PySpark MapType from column values to array of column name


I've got a dataframe of roles and the ids of people who play those roles. In the table below, the roles are a,b,c,d and the people are a3,36,79,38.

What I want is a map of people to an array of their roles, as shown to the right of the table.

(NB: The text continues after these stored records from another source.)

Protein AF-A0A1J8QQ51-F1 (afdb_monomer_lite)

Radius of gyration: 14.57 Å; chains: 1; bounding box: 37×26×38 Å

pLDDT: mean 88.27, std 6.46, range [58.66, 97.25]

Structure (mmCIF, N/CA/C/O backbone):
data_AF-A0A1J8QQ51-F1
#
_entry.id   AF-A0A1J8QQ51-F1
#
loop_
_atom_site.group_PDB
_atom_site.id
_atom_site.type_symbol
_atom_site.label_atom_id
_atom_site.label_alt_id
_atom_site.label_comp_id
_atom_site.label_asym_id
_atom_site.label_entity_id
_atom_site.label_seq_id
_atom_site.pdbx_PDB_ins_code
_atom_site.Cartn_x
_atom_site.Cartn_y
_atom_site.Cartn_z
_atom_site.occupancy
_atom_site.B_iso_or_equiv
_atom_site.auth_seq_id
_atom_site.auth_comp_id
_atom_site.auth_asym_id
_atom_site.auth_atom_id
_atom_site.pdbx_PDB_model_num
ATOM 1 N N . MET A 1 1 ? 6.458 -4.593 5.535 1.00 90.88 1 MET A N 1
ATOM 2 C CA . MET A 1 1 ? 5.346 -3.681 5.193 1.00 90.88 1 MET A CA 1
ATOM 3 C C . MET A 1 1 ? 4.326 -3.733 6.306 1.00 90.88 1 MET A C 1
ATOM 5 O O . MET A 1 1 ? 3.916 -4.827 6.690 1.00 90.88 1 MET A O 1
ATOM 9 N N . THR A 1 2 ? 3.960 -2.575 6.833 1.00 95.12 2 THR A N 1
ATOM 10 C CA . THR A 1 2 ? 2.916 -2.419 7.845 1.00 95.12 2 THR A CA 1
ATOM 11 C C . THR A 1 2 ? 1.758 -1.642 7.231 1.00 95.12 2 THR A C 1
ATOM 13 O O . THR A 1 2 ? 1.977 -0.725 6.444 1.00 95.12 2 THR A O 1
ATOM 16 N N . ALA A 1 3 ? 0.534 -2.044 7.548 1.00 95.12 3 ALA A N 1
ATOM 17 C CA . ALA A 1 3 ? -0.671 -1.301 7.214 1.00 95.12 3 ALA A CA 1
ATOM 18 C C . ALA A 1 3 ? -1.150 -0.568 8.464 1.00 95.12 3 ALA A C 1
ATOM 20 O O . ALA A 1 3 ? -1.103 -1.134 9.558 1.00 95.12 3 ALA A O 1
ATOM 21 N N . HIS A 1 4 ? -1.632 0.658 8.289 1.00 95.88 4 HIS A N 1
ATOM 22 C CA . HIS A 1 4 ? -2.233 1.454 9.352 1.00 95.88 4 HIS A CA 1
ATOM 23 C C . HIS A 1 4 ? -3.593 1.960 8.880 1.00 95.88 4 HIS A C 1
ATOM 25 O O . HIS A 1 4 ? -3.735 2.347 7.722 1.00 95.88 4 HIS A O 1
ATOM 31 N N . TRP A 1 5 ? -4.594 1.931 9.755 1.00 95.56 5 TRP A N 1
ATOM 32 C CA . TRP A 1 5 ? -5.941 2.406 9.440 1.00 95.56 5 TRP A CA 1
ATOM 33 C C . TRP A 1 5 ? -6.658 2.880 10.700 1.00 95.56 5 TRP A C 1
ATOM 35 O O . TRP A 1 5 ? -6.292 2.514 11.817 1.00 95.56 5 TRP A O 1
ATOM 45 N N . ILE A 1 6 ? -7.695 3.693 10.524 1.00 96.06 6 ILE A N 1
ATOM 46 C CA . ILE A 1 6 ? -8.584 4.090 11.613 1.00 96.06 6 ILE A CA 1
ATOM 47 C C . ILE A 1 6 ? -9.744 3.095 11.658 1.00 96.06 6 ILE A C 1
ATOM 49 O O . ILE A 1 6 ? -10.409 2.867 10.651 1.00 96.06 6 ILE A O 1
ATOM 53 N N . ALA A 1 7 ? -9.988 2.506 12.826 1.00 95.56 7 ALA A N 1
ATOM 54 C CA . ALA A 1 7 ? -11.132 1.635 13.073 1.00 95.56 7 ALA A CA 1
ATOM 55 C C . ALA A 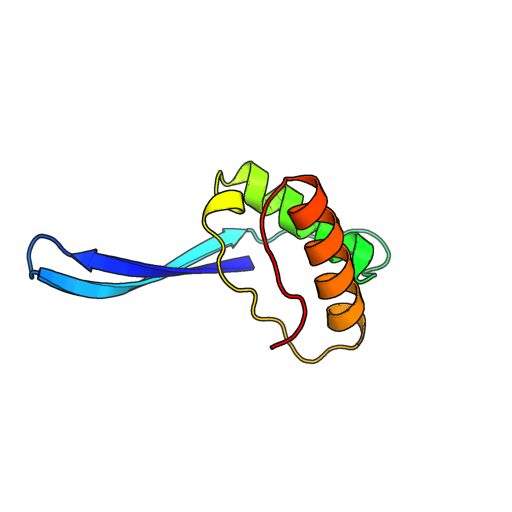1 7 ? -12.038 2.244 14.144 1.00 95.56 7 ALA A C 1
ATOM 57 O O . ALA A 1 7 ? -11.554 2.839 15.109 1.00 95.56 7 ALA A O 1
ATOM 58 N N . LYS A 1 8 ? -13.351 2.068 13.987 1.00 96.38 8 LYS A N 1
ATOM 59 C CA . LYS A 1 8 ? -14.329 2.400 15.021 1.00 96.38 8 LYS A CA 1
ATOM 60 C C . LYS A 1 8 ? -14.442 1.229 15.997 1.00 96.38 8 LYS A C 1
ATOM 62 O O . LYS A 1 8 ? -14.651 0.101 15.565 1.00 96.38 8 LYS A O 1
ATOM 67 N N . MET A 1 9 ? -14.301 1.501 17.287 1.00 95.12 9 MET A N 1
ATOM 68 C CA . MET A 1 9 ? -14.568 0.539 18.356 1.00 95.12 9 MET A CA 1
ATOM 69 C C . MET A 1 9 ? -16.044 0.629 18.726 1.00 95.12 9 MET A C 1
ATOM 71 O O . MET A 1 9 ? -16.521 1.710 19.081 1.00 95.12 9 MET A O 1
ATOM 75 N N . GLU A 1 10 ? -16.779 -0.472 18.607 1.00 93.38 10 GLU A N 1
ATOM 76 C CA . GLU A 1 10 ? -18.225 -0.469 18.843 1.00 93.38 10 GLU A CA 1
ATOM 77 C C . GLU A 1 10 ? -18.558 -0.300 20.327 1.00 93.38 10 GLU A C 1
ATOM 79 O O . GLU A 1 10 ? -19.511 0.404 20.652 1.00 93.38 10 GLU A O 1
ATOM 84 N N . GLU A 1 11 ? -17.737 -0.847 21.230 1.00 93.50 11 GLU A N 1
ATOM 85 C CA . GLU A 1 11 ? -18.007 -0.821 22.672 1.00 93.50 11 GLU A CA 1
ATOM 86 C C . GLU A 1 11 ? -17.899 0.590 23.261 1.00 93.50 11 GLU A C 1
ATOM 88 O O . GLU A 1 11 ? -18.657 0.964 24.154 1.00 93.50 11 GLU A O 1
ATOM 93 N N . THR A 1 12 ? -16.948 1.382 22.765 1.00 94.25 12 THR A N 1
ATOM 94 C CA . THR A 1 12 ? -16.639 2.723 23.283 1.00 94.25 12 THR A CA 1
ATOM 95 C C . THR A 1 12 ? -17.078 3.844 22.346 1.00 94.25 12 THR A C 1
ATOM 97 O O . THR A 1 12 ? -16.968 5.014 22.705 1.00 94.25 12 THR A O 1
ATOM 100 N N . ASN A 1 13 ? -17.566 3.514 21.143 1.00 94.19 13 ASN A N 1
ATOM 101 C CA . ASN A 1 13 ? -17.903 4.462 20.076 1.00 94.19 13 ASN A CA 1
ATOM 102 C C . ASN A 1 13 ? -16.754 5.445 19.746 1.00 94.19 13 ASN A C 1
ATOM 104 O O . ASN A 1 13 ? -16.990 6.591 19.365 1.00 94.19 13 ASN A O 1
ATOM 108 N N . THR A 1 14 ? -15.501 5.004 19.889 1.00 96.62 14 THR A N 1
ATOM 109 C CA . THR A 1 14 ? -14.300 5.812 19.623 1.00 96.62 14 THR A CA 1
ATOM 110 C C . THR A 1 14 ? -13.590 5.364 18.350 1.00 96.62 14 THR A C 1
ATOM 112 O O . THR A 1 14 ? -13.696 4.215 17.921 1.00 96.62 14 THR A O 1
ATOM 115 N N . LEU A 1 15 ? -12.840 6.282 17.739 1.00 97.25 15 LEU A N 1
ATOM 116 C CA . LEU A 1 15 ? -11.915 5.963 16.656 1.00 97.25 15 LEU A CA 1
ATOM 117 C C . LEU A 1 15 ? -10.549 5.605 17.243 1.00 97.25 15 LEU A C 1
ATOM 119 O O . LEU A 1 15 ? -10.035 6.305 18.116 1.00 97.25 15 LEU A O 1
ATOM 123 N N . CYS A 1 16 ? -9.946 4.529 16.751 1.00 96.94 16 CYS A N 1
ATOM 124 C CA . CYS A 1 16 ? -8.619 4.094 17.163 1.00 96.94 16 CYS A CA 1
ATOM 125 C C . CYS A 1 16 ? -7.729 3.868 15.947 1.00 96.94 16 CYS A C 1
ATOM 127 O O . CYS A 1 16 ? -8.135 3.220 14.979 1.00 96.94 16 CYS A O 1
ATOM 129 N N . LEU A 1 17 ? -6.488 4.347 16.033 1.00 96.56 17 LEU A N 1
ATOM 130 C CA . LEU A 1 17 ? -5.446 3.972 15.090 1.00 96.56 17 LEU A CA 1
ATOM 131 C C . LEU A 1 17 ? -5.081 2.501 15.313 1.00 96.56 17 LEU A C 1
ATOM 133 O O . LEU A 1 17 ? -4.739 2.085 16.421 1.00 96.56 17 LEU A O 1
ATOM 137 N N . LYS A 1 18 ? -5.168 1.715 14.248 1.00 96.19 18 LYS A N 1
ATOM 138 C CA . LYS A 1 18 ? -4.760 0.316 14.193 1.00 96.19 18 LYS A CA 1
ATOM 139 C C . LYS A 1 18 ? -3.544 0.181 13.294 1.00 96.19 18 LYS A C 1
ATOM 141 O O . LYS A 1 18 ? -3.358 0.953 12.356 1.00 96.19 18 LYS A O 1
ATOM 146 N N . GLY A 1 19 ? -2.736 -0.827 13.590 1.00 95.56 19 GLY A N 1
ATOM 147 C CA . GLY A 1 19 ? -1.596 -1.215 12.780 1.00 95.56 19 GLY A CA 1
ATOM 148 C C . GLY A 1 19 ? -1.505 -2.731 12.696 1.00 95.56 19 GLY A C 1
ATOM 149 O O . GLY A 1 19 ? -1.786 -3.425 13.673 1.00 95.56 19 GLY A O 1
ATOM 150 N N . ALA A 1 20 ? -1.104 -3.241 11.537 1.00 94.88 20 ALA A N 1
ATOM 151 C CA . ALA A 1 20 ? -0.793 -4.649 11.347 1.00 94.88 20 ALA A CA 1
ATOM 152 C C . ALA A 1 20 ? 0.453 -4.811 10.484 1.00 94.88 20 ALA A C 1
ATOM 154 O O . ALA A 1 20 ? 0.646 -4.121 9.481 1.00 94.88 20 ALA A O 1
ATOM 155 N N . LEU A 1 21 ? 1.296 -5.765 10.860 1.00 95.06 21 LEU A N 1
ATOM 156 C CA . LEU A 1 21 ? 2.373 -6.226 10.004 1.00 95.06 21 LEU A CA 1
ATOM 157 C C . LEU A 1 21 ? 1.782 -7.115 8.908 1.00 95.06 21 LEU A C 1
ATOM 159 O O . LEU A 1 21 ? 1.287 -8.200 9.195 1.00 95.06 21 LEU A O 1
ATOM 163 N N . ILE A 1 22 ? 1.880 -6.676 7.654 1.00 92.38 22 ILE A N 1
ATOM 164 C CA . ILE A 1 22 ? 1.438 -7.481 6.512 1.00 92.38 22 ILE A CA 1
ATOM 165 C C . ILE A 1 22 ? 2.482 -8.552 6.191 1.00 92.38 22 ILE A C 1
ATOM 167 O O . ILE A 1 22 ? 2.145 -9.703 5.933 1.00 92.38 22 ILE A O 1
ATOM 171 N N . THR A 1 23 ? 3.768 -8.183 6.182 1.00 92.81 23 THR A N 1
ATOM 172 C CA . THR A 1 23 ? 4.839 -9.111 5.788 1.00 92.81 23 THR A CA 1
ATOM 173 C C . THR A 1 23 ? 6.247 -8.599 6.097 1.00 92.81 23 THR A C 1
ATOM 175 O O . THR A 1 23 ? 6.512 -7.389 6.038 1.00 92.81 23 THR A O 1
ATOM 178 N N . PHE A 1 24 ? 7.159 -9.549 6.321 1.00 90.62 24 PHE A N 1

+---+----+----+---+---+--------+
|rec|   a|   b|  c|  d|    ppl |  pplmap
+---+----+----+---+---+--------+-------------------------------------
|  D|  a3|  36| 36| 36|[a3, 36]| [ a3 -> ['a'], 36 -> ['b','c','d'] ]  
|  E|  a3|  79| 79| a3|[a3, 79]| [ a3 -> ['a','d'], 79 -> ['b','c'] ]
|  F|null|null| 38| 38|    [38]| [ 38 -> ['c','d'] ]
+---+----+----+---+---+--------+

And, actually, what I really want is a nicely readable report, like:

D
  a3 roles: a
  36 roles: b, c, d
E
  a3 roles: a, d
  79 roles: b, c
F
  38 roles: c, d

I'm using PySpark 3.

Any suggestions? Thank you!!


Solution

  • You can, first, unpivot the dataframe then using some groupby you can construct the map column you want.

    Input dataframe:

    data = [
        ("D", "a3", "36", "36", "36", ["a3", "36"]),
        ("E", "a3", "79", "79", "a3", ["a3", "79"]),
        ("F", None, None, "38", "38", ["38"]),
    ]
    
    df = spark.createDataFrame(data, ["id", "a", "b", "c", "d", "ppl"])
    

    Using stack function to unpivot and map_from_entries after grouping:

    import pyspark.sql.functions as F
    
    df1 = df.selectExpr(
        "id",
        "stack(4, 'a', a, 'b', b, 'c', c, 'd', d) as (role, person)"
    ).filter(
        "person is not null"
    ).groupBy("id", "person").agg(
        F.collect_list("role").alias("roles")
    ).groupBy("id").agg(
        F.map_from_entries(
            F.collect_list(F.struct(F.col("person"), F.col("roles")))
        ).alias("pplmap")
    )
    
    df1.show(truncate=False)
    #+---+----------------------------+
    #|id |pplmap                      |
    #+---+----------------------------+
    #|F  |{38 -> [c, d]}              |
    #|E  |{79 -> [b, c], a3 -> [a, d]}|
    #|D  |{a3 -> [a], 36 -> [b, c, d]}|
    #+---+----------------------------+
    

    If you want to dynamically generate the stack expression (in case you have many role columns), you can see my other answer here.